Preferisco Maignan per capacità e caratteristiche. Piu completo e forte, piu moderno, piu adatto a noi. Meglio in tutto per me.

Il punto di Donnarumma comunque non è il suo valore, ma l'hype che da sempre lo accompagna. Perchè se fosse rimasto a 2 milioni stile Calabria sarebbe un idolo dei tifosi, non siamo ipocriti. Il problema è sempre stato il modo in cui è stato gestito dal suo procuratore e soprattutto il modo in cui è stato trattato il Milan in tutta la sua permanenza.


----------



## willcoyote85 (8 Ottobre 2021)

Super_Lollo ha scritto:


> io non lo so quanto guadagna ibra, tu ?


io si, ma dato che tu me lo contesteresti ti rispondo che guadagna di certo più di quel che merita.
credo che questo sia ampiamente incontestabile.

girano voci di rinnovo... balle dirai. come erano balle lo scorso anno però, ma ha rinnovato.


----------



## Fabry_cekko (8 Ottobre 2021)

admin ha scritto:


> Ma sta storia fino a quando vogliamo portarla avanti? Che palle


Ma infatti basta.
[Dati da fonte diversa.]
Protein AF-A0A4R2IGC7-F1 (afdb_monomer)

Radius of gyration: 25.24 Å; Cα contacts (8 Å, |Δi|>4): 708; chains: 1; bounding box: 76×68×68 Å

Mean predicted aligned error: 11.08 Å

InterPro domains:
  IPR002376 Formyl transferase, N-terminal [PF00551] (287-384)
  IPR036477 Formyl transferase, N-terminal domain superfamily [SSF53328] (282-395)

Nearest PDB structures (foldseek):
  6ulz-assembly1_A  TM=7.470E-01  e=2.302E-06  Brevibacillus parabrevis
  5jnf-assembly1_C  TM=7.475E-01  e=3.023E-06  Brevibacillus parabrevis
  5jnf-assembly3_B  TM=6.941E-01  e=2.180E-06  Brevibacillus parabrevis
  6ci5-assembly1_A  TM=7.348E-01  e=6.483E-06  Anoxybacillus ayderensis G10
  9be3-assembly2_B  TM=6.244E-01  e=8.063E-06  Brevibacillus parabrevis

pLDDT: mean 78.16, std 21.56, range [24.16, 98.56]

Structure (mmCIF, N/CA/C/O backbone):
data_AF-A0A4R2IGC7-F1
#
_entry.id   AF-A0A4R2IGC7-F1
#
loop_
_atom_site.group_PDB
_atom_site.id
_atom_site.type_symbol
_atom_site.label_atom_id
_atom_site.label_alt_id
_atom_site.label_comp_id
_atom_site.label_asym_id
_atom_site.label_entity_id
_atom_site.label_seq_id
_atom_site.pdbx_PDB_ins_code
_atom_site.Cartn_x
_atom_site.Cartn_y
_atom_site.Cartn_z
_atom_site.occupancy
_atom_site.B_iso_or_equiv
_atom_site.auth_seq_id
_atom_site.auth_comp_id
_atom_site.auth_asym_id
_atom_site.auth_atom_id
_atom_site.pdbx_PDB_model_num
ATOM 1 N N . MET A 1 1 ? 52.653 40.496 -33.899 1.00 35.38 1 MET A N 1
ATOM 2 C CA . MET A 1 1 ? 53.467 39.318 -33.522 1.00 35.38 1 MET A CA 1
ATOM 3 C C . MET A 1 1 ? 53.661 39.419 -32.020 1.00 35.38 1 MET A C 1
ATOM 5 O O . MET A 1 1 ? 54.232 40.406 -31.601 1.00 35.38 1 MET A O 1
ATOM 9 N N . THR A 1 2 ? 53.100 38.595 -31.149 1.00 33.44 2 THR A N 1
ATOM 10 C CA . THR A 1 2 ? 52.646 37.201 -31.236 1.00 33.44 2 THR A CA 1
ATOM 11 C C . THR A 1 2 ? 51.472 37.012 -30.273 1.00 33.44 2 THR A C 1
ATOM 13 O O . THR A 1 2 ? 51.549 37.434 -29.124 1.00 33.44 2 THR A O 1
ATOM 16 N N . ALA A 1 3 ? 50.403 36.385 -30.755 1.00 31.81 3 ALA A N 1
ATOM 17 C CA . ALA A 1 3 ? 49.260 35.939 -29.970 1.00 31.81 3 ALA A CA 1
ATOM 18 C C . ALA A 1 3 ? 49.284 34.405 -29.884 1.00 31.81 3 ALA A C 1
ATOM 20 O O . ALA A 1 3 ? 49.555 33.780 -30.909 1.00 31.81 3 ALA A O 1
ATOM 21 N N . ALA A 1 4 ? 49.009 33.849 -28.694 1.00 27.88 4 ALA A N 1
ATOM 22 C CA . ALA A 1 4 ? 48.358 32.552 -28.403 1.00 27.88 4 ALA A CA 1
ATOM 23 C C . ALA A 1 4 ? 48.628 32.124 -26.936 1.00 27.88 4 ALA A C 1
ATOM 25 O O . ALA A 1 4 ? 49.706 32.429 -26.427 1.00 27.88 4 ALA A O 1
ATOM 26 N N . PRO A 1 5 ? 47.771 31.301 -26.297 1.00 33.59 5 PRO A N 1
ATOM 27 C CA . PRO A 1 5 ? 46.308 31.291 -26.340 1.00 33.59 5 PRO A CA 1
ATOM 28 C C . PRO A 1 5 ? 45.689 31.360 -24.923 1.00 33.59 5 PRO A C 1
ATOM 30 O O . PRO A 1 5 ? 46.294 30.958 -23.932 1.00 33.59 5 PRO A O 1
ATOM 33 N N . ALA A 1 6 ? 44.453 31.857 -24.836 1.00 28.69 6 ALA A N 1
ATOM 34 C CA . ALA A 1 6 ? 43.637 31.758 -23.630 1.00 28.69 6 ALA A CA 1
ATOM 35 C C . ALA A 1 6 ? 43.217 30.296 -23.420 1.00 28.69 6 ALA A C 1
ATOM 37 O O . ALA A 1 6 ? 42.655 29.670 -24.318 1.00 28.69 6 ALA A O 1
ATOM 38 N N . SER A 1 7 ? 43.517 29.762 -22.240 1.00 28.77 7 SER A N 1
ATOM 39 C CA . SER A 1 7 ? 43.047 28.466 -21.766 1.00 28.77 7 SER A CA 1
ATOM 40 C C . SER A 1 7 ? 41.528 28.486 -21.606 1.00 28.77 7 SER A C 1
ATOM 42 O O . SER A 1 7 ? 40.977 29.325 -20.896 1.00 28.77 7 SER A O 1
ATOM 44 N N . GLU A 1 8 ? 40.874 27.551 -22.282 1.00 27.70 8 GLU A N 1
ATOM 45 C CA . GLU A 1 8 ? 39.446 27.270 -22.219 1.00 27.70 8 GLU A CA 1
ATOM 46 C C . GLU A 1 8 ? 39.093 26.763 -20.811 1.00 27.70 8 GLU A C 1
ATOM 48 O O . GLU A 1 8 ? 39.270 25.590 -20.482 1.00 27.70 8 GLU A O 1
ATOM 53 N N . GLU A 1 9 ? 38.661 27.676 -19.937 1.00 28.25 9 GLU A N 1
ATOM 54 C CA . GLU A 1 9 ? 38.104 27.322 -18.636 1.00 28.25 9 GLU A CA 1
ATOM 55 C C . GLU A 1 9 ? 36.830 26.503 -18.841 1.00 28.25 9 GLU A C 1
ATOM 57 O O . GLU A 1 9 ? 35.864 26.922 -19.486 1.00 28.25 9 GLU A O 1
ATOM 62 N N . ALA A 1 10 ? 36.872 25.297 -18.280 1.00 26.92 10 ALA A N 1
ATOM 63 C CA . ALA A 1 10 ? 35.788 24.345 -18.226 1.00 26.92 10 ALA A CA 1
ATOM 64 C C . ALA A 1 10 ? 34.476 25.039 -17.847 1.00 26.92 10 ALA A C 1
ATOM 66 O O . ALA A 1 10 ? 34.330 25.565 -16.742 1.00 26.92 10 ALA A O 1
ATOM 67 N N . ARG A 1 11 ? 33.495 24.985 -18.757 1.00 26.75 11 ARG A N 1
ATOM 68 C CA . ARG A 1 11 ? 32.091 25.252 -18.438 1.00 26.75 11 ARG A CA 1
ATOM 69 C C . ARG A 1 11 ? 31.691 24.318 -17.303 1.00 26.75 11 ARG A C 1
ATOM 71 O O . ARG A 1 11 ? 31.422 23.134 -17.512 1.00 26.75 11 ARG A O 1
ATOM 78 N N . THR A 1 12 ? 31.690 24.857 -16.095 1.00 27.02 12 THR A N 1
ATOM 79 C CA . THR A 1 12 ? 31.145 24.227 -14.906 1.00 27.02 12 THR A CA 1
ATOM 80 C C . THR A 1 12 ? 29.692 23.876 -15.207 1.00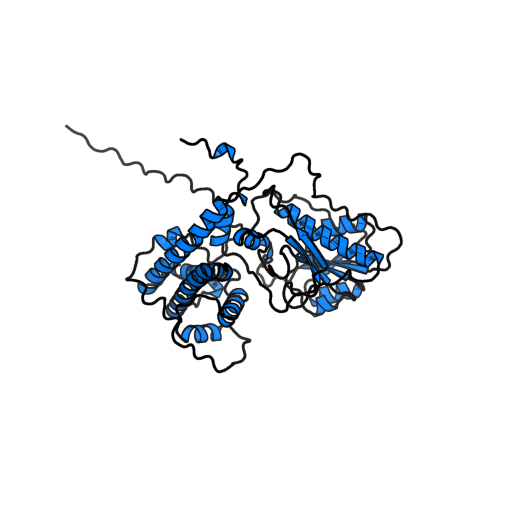 27.02 12 THR A C 1
ATOM 82 O O . THR A 1 12 ? 28.859 24.738 -15.487 1.00 27.02 12 THR A O 1
ATOM 85 N N . ARG A 1 13 ? 29.401 22.568 -15.237 1.00 28.70 13 ARG A N 1
ATOM 86 C CA . ARG A 1 13 ? 28.029 22.056 -15.289 1.00 28.70 13 ARG A CA 1
ATOM 87 C C . ARG A 1 13 ? 27.259 22.731 -14.155 1.00 28.70 13 ARG A C 1
ATOM 89 O O . ARG A 1 13 ? 27.677 22.647 -13.001 1.00 28.70 13 ARG A O 1
ATOM 96 N N . GLY A 1 14 ? 26.181 23.431 -14.507 1.00 25.78 14 GLY A N 1
ATOM 97 C CA . GLY A 1 14 ? 25.290 24.070 -13.544 1.00 25.78 14 GLY A CA 1
ATOM 98 C C . GLY A 1 14 ? 24.766 23.074 -12.500 1.00 25.78 14 GLY A C 1
ATOM 99 O O . GLY A 1 14 ? 24.848 21.858 -12.708 1.00 25.78 14 GLY A O 1
ATOM 100 N N . PRO A 1 15 ? 24.246 23.569 -11.366 1.00 24.16 15 PRO A N 1
ATOM 101 C CA . PRO A 1 15 ? 23.814 22.721 -10.266 1.00 24.16 15 PRO A CA 1
ATOM 102 C C . PRO A 1 15 ? 22.753 21.730 -10.754 1.00 24.16 15 PRO A C 1
ATOM 104 O O . PRO A 1 15 ? 21.752 22.113 -11.357 1.00 24.16 15 PRO A O 1
ATOM 107 N N . VAL A 1 16 ? 23.009 20.445 -10.495 1.00 27.77 16 VAL A N 1
ATOM 108 C CA . VAL A 1 16 ? 22.071 19.337 -10.694 1.00 27.77 16 VAL A CA 1
ATOM 109 C C . VAL A 1 16 ? 20.739 19.745 -10.072 1.00 27.77 16 VAL A C 1
ATOM 111 O O . VAL A 1 16 ? 20.687 20.003 -8.869 1.00 27.77 16 VAL A O 1
ATOM 114 N N . ALA A 1 17 ? 19.687 19.835 -10.894 1.00 28.12 17 ALA A N 1
ATOM 115 C CA . ALA A 1 17 ? 18.330 20.097 -10.432 1.00 28.12 17 ALA A CA 1
ATOM 116 C C . ALA A 1 17 ? 18.051 19.195 -9.228 1.00 28.12 17 ALA A C 1
ATOM 118 O O . ALA A 1 17 ? 18.261 17.981 -9.304 1.00 28.12 17 ALA A O 1
ATOM 119 N N . ALA A 1 18 ? 17.689 19.814 -8.103 1.00 29.36 18 ALA A N 1
ATOM 120 C CA . ALA A 1 18 ? 17.559 19.153 -6.819 1.00 29.36 18 ALA A CA 1
ATOM 121 C C . ALA A 1 18 ? 16.696 17.897 -6.977 1.00 29.36 18 ALA A C 1
ATOM 123 O O . ALA A 1 18 ? 15.482 17.978 -7.151 1.00 29.36 18 ALA A O 1
ATOM 124 N N . ARG A 1 19 ? 17.343 16.724 -6.941 1.00 33.91 19 ARG A N 1
ATOM 125 C CA . ARG A 1 19 ? 16.653 15.449 -6.776 1.00 33.91 19 ARG A CA 1
ATOM 126 C C . ARG A 1 19 ? 15.803 15.626 -5.524 1.00 33.91 19 ARG A C 1
ATOM 128 O O . ARG A 1 19 ? 16.372 15.776 -4.446 1.00 33.91 19 ARG A O 1
ATOM 135 N N . HIS A 1 20 ? 14.477 15.586 -5.621 1.00 38.66 20 HIS A N 1
ATOM 136 C CA . HIS A 1 20 ? 13.725 15.075 -4.484 1.00 38.66 20 HIS A CA 1
ATOM 137 C C . HIS A 1 20 ? 14.259 13.651 -4.295 1.00 38.66 20 HIS A C 1
ATOM 139 O O . HIS A 1 20 ? 14.129 12.837 -5.213 1.00 38.66 20 HIS A O 1
ATOM 145 N N . PRO A 1 21 ? 15.014 13.362 -3.220 1.00 36.91 21 PRO A N 1
ATOM 146 C CA . PRO A 1 21 ? 15.628 12.058 -3.107 1.00 36.91 21 PRO A CA 1
ATOM 147 C C . PRO A 1 21 ? 14.489 11.052 -2.989 1.00 36.91 21 PRO A C 1
ATOM 149 O O . PRO A 1 21 ? 13.641 11.175 -2.101 1.00 36.91 21 PRO A O 1
ATOM 152 N N . VAL A 1 22 ? 14.479 10.038 -3.856 1.00 43.09 22 VAL A N 1
ATOM 153 C CA . VAL A 1 22 ? 13.791 8.794 -3.520 1.00 43.09 22 VAL A CA 1
ATOM 154 C C . VAL A 1 22 ? 14.469 8.345 -2.228 1.00 43.09 22 VAL A C 1
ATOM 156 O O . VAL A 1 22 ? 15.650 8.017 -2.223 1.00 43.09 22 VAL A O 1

Abbiamo Maignan ormai, a prescindere dalla stagione che farà dobbiamo dare fiducia a lui e non pensare più a Donnarumma e soprattutto a quello la


----------



## Shmuk (8 Ottobre 2021)

Lineker10 ha scritto:


> Con le dovute proporzioni pero. Io ricordo che c'era la speranza che Maignan fosse un ottimo portiere che avrebbe fatto dimenticare in fretta Donnarumma, ma ad essere onesto non ricordo nessuno pronto a metterci la mano sul fuoco.
> 
> E nessuno qui dentro e forse neanche in tutto il mondo che avrebbe immaginato che Maignan fosse cosi forte. Siamo sinceri.
> Una cosa è dire che Mike fosse bravo, fin li ok, ma che avrebbe avuto questo impatto devastante nessuno, manco sua madre credo lo dicesse.



E qui ti sbagli, che fosse meglio di Rumma era FACILISSIMO, e ci avrei messo 100 euro tranquillo contro qualsiasi Rummer.


----------



## kipstar (8 Ottobre 2021)

Non capisco. Cosa ci entra il Milan con dei fischi in una partita della nazionale......boh.....


----------



## Dejanilgeniodomina84 (8 Ottobre 2021)

A.c.Milan 1899 non rilascia dichiarazioni che riguardano tesserati di società terze


----------



## davoreb (8 Ottobre 2021)

Lineker10 ha scritto:


> Con le dovute proporzioni pero. Io ricordo che c'era la speranza che Maignan fosse un ottimo portiere che avrebbe fatto dimenticare in fretta Donnarumma, ma ad essere onesto non ricordo nessuno pronto a metterci la mano sul fuoco.
> 
> E nessuno qui dentro e forse neanche in tutto il mondo che avrebbe immaginato che Maignan fosse cosi forte. Siamo sinceri.
> Una cosa è dire che Mike fosse bravo, fin li ok, ma che avrebbe avuto questo impatto devastante nessuno, manco sua madre credo lo dicesse.
> ...


Io sinceramente non capivo lo scetticismo dei media su Maignan, non si stava mica prendendo un portiere da Kazakistan o dalle giovanili.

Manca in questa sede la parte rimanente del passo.